Directions: Look below for the lines from the one with "ATOM 130 C C" to the one with "ATOM 146 N N", and copy exactly those lines, both ends included.
-- Supplied material follows --
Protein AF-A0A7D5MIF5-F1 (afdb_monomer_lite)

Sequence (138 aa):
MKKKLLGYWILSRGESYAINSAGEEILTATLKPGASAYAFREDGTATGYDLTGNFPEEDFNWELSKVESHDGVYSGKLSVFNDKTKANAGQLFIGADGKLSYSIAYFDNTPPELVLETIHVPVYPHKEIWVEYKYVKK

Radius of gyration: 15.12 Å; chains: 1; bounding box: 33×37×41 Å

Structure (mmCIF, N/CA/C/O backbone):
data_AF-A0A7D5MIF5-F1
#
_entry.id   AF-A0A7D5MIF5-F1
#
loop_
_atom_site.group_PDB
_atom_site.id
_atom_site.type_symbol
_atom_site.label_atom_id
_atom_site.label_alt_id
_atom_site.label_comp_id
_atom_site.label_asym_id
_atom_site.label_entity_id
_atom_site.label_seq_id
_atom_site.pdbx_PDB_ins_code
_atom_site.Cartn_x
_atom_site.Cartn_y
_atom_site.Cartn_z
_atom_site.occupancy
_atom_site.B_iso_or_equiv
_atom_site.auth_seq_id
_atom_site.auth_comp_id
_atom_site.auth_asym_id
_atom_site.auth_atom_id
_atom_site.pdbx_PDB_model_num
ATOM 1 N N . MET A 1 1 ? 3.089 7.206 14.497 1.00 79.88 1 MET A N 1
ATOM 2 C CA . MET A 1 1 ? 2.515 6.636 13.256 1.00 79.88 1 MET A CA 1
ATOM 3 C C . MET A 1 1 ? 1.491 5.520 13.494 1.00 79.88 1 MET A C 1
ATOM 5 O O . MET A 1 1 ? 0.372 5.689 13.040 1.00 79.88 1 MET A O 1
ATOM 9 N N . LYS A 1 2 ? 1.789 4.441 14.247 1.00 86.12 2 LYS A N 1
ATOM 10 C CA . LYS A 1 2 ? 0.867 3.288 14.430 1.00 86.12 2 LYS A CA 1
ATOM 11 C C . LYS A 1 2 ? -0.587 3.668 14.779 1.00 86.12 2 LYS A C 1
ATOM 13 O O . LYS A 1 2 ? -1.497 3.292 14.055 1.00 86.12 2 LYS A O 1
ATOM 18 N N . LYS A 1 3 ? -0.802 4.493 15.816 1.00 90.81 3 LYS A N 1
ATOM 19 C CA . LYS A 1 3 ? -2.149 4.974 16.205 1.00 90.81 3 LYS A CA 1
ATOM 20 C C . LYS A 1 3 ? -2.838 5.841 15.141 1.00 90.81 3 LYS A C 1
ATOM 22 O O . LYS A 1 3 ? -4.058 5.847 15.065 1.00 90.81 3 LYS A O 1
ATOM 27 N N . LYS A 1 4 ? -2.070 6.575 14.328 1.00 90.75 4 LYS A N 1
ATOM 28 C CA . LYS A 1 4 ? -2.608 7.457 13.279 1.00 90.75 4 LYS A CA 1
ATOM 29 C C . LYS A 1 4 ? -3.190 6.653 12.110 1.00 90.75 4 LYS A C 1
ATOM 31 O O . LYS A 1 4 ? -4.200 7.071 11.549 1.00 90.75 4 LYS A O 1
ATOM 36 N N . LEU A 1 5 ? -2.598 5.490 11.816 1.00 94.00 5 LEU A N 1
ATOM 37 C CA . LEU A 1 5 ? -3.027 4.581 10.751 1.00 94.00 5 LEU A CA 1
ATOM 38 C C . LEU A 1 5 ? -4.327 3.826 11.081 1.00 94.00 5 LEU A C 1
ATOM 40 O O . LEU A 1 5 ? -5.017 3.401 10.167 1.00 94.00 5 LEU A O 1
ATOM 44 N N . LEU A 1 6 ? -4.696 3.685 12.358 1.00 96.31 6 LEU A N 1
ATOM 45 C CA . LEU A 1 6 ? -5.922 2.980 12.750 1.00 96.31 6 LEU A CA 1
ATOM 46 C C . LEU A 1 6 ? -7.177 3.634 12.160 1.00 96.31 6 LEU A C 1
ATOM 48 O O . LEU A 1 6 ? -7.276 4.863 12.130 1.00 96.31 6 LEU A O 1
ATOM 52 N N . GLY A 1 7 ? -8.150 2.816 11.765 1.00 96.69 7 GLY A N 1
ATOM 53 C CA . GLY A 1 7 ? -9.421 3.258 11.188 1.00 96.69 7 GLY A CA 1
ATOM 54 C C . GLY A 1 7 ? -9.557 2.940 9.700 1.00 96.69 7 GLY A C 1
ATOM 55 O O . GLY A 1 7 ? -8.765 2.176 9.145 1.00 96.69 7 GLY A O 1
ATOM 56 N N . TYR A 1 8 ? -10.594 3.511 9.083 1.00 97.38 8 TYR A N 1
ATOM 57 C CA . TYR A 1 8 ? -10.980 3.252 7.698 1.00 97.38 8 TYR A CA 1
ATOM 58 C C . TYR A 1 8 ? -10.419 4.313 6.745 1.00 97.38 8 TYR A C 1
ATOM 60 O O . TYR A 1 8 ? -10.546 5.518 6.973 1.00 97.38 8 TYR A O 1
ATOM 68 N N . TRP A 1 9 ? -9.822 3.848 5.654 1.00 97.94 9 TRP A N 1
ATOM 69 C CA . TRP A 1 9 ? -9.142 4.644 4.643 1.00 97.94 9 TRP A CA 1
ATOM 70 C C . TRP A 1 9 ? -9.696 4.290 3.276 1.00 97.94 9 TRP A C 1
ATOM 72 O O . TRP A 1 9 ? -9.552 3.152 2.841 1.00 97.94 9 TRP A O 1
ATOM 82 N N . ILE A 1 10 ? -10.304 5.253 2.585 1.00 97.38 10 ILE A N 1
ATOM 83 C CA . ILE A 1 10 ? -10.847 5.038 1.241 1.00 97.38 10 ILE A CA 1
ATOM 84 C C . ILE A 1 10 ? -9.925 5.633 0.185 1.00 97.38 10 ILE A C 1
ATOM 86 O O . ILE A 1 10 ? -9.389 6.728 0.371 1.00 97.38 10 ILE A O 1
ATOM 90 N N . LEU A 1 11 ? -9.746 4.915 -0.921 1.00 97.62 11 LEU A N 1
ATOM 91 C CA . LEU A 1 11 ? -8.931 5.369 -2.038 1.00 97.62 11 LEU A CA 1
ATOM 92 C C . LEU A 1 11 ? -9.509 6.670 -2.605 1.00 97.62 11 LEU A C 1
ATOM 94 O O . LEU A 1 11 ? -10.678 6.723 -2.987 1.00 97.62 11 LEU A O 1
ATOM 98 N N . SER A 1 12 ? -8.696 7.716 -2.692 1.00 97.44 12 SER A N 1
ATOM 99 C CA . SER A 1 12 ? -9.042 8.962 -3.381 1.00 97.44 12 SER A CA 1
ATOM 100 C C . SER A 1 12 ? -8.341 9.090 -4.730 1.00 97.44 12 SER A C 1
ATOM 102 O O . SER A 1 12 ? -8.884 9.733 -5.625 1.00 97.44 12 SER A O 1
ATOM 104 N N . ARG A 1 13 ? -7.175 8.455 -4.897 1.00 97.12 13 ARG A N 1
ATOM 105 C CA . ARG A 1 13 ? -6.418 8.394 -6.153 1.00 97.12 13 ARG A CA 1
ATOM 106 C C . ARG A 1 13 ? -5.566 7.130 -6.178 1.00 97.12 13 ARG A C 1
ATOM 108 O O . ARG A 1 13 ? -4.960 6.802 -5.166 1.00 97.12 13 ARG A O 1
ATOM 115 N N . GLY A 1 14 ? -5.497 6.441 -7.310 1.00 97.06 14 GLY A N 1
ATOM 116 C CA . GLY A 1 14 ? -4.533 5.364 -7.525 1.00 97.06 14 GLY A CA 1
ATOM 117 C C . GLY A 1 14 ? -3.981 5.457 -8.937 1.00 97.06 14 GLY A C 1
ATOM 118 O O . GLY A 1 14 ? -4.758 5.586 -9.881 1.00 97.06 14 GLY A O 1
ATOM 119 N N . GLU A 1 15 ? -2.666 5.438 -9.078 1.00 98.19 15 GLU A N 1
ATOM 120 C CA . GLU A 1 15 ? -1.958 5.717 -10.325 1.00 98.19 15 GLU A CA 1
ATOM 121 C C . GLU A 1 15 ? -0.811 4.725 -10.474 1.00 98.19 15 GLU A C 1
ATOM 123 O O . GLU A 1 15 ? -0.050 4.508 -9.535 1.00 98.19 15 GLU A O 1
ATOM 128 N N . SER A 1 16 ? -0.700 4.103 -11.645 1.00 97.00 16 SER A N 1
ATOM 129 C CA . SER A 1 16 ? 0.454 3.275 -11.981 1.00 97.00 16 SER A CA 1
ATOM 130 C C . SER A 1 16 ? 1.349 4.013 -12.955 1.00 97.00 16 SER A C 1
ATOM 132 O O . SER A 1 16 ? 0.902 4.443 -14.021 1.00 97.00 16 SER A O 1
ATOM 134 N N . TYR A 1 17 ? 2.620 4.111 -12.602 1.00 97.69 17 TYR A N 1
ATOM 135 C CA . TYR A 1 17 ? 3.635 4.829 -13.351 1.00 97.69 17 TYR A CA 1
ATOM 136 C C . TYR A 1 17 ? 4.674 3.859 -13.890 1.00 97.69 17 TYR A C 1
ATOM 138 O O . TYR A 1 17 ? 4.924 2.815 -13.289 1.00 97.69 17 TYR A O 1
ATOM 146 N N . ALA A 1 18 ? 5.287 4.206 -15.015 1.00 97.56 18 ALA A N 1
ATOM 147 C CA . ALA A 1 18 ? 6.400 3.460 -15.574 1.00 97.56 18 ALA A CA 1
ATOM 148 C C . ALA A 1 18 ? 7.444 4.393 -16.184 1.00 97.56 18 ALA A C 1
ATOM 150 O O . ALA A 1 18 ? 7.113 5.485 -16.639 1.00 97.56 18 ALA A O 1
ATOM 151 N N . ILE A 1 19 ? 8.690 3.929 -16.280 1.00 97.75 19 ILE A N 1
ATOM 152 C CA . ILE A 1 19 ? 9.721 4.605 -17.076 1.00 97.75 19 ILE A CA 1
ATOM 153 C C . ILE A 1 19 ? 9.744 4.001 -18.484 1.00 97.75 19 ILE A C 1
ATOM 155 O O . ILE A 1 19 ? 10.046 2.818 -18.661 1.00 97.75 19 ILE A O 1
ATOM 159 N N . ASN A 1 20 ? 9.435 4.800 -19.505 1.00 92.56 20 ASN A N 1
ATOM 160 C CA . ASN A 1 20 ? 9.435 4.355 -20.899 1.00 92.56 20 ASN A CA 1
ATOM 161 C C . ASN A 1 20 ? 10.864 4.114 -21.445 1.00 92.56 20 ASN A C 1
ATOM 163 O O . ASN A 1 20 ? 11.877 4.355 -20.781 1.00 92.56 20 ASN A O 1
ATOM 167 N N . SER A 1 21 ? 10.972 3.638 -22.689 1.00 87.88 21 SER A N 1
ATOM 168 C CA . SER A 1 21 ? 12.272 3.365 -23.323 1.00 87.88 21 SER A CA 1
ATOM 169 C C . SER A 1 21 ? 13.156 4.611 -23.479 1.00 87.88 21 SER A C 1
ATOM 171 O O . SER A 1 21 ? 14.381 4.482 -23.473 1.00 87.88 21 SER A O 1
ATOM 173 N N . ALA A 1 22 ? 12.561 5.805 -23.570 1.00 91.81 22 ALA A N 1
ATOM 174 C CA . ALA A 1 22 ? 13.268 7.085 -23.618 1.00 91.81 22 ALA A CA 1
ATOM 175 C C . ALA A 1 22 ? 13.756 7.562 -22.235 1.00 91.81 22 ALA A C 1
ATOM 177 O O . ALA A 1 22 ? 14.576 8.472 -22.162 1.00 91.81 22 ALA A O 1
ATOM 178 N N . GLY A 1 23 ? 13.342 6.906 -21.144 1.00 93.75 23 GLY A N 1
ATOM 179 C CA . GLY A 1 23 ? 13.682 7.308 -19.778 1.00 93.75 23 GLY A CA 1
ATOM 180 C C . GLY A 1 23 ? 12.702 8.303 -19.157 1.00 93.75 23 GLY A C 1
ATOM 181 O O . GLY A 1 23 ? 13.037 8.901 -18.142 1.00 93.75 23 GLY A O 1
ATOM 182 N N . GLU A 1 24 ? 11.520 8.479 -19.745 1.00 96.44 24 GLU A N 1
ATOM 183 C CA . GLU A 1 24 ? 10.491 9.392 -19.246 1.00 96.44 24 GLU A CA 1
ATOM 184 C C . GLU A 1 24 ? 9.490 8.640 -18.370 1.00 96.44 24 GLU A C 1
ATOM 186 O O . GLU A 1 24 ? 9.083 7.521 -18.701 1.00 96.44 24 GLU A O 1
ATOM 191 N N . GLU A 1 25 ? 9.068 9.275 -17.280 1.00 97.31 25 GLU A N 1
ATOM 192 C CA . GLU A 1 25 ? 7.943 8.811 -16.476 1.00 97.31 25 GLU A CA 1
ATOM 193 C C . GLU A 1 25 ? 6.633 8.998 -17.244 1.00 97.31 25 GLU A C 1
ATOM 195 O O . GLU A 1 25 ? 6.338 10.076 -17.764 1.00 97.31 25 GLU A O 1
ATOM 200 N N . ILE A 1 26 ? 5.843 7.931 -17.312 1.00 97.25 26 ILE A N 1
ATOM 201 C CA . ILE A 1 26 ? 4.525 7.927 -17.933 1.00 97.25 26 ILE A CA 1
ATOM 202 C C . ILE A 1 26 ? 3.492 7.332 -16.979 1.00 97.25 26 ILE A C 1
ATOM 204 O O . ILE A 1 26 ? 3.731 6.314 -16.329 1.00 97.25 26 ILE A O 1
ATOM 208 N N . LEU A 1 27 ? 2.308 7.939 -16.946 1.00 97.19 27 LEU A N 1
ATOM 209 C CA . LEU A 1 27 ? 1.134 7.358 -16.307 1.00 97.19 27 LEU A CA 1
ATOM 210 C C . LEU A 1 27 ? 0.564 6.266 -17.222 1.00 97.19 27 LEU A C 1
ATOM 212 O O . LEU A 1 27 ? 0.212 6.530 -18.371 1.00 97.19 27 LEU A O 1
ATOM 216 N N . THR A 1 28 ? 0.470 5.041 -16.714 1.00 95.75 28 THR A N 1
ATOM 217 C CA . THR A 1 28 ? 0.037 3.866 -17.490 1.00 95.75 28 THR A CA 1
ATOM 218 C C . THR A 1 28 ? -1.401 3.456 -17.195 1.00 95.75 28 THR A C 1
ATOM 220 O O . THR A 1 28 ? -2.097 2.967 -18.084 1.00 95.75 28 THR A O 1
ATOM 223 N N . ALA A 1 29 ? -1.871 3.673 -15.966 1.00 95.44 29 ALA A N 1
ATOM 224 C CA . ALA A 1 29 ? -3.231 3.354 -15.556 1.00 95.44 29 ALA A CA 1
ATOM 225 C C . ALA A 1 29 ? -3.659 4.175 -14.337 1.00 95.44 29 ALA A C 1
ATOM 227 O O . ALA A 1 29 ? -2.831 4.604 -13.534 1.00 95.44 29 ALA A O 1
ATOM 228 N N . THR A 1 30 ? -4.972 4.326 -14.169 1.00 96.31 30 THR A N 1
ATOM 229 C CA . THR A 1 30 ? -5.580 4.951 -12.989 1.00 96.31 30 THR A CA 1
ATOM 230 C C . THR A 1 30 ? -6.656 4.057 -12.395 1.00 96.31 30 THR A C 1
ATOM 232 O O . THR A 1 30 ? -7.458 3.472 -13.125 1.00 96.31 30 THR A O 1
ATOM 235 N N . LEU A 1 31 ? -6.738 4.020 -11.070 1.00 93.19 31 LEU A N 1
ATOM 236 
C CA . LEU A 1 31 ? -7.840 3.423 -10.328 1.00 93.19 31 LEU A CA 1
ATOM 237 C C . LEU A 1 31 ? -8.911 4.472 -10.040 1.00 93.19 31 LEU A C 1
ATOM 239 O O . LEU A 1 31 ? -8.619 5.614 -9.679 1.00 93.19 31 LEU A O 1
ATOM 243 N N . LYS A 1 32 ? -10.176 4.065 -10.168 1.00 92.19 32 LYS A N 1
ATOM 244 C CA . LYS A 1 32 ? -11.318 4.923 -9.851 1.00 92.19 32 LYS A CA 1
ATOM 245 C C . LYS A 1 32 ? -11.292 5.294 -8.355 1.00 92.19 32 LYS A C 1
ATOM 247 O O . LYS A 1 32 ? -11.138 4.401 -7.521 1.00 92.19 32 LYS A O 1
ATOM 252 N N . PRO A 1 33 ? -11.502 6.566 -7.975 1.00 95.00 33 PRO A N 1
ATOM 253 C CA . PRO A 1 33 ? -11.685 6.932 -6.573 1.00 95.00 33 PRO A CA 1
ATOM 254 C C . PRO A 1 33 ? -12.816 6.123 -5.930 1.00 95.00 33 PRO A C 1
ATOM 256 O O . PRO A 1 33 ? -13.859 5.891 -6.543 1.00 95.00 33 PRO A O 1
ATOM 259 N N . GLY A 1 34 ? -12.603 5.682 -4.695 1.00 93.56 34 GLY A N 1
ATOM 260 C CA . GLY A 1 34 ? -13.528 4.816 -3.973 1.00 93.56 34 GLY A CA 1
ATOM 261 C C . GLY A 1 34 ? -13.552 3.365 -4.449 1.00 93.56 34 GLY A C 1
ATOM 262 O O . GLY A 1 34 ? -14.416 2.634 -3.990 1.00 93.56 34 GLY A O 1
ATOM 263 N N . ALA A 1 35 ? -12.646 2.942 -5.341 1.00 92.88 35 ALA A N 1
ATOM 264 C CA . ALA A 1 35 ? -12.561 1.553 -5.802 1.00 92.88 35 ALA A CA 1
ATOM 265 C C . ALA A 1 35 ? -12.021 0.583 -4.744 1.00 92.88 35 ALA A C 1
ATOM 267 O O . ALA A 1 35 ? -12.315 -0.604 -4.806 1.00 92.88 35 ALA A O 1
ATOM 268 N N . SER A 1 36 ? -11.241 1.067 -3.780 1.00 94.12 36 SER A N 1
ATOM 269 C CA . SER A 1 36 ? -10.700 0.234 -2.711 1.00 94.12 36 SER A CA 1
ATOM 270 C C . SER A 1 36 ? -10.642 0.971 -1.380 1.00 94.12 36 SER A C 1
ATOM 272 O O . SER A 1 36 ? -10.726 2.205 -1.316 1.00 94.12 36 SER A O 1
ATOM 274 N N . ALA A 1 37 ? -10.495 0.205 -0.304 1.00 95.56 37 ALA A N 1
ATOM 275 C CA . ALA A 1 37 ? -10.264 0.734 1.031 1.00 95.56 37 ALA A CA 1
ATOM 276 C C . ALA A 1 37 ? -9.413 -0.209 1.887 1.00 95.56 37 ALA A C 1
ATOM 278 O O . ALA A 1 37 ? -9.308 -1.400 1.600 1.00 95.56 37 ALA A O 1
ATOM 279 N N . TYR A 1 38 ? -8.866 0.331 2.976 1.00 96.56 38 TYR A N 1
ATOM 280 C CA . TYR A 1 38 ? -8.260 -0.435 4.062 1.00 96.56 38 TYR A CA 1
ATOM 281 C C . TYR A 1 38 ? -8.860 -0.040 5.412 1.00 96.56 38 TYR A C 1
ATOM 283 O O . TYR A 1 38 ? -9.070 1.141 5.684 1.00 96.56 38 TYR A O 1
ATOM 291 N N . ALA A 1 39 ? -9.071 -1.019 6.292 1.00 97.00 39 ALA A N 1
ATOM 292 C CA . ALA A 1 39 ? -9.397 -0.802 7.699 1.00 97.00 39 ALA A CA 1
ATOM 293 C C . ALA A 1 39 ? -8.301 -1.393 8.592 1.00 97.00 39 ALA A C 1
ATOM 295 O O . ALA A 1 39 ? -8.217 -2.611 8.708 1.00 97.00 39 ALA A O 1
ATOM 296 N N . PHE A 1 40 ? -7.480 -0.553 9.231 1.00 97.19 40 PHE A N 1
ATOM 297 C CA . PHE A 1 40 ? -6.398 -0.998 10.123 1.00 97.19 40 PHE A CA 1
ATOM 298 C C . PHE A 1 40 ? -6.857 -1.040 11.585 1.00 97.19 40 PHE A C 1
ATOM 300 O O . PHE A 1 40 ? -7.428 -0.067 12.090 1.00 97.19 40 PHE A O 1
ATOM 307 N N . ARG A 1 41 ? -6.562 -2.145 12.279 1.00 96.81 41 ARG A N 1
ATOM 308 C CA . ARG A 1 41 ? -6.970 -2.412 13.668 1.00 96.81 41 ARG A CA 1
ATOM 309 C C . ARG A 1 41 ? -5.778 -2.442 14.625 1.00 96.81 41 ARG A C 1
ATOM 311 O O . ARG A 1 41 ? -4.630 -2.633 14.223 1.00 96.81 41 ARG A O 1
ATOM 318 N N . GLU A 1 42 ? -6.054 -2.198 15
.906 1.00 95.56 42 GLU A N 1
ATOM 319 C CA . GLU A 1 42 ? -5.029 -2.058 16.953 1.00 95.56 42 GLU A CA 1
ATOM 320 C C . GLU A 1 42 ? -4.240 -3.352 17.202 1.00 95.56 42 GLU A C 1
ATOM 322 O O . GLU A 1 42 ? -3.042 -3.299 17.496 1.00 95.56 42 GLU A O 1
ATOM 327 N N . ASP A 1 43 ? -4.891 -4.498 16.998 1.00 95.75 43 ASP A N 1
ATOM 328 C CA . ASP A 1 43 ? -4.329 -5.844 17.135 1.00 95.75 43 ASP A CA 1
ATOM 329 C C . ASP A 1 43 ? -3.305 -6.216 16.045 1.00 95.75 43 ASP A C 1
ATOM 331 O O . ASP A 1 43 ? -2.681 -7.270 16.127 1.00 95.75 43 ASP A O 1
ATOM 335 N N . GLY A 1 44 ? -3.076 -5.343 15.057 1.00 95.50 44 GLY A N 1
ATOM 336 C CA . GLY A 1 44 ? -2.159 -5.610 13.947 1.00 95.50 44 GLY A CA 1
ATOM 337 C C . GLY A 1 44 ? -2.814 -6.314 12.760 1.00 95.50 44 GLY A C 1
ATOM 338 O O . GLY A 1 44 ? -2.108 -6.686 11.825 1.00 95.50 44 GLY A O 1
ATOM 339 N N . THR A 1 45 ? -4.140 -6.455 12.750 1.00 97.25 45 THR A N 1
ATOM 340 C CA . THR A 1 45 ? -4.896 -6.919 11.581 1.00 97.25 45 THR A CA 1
-- Supplied material concluded --
Response area:
ATOM 130 C C . SER A 1 16 ? 1.349 4.013 -12.955 1.00 97.00 16 SER A C 1
ATOM 132 O O . SER A 1 16 ? 0.902 4.443 -14.021 1.00 97.00 16 SER A O 1
ATOM 134 N N . TYR A 1 17 ? 2.620 4.111 -12.602 1.00 97.69 17 TYR A N 1
ATOM 135 C CA . TYR A 1 17 ? 3.635 4.829 -13.351 1.00 97.69 17 TYR A CA 1
ATOM 136 C C . TYR A 1 17 ? 4.674 3.859 -13.890 1.00 97.69 17 TYR A C 1
ATOM 138 O O . TYR A 1 17 ? 4.924 2.815 -13.289 1.00 97.69 17 TYR A O 1
ATOM 146 N N . ALA A 1 18 ? 5.287 4.206 -15.015 1.00 97.56 18 ALA A N 1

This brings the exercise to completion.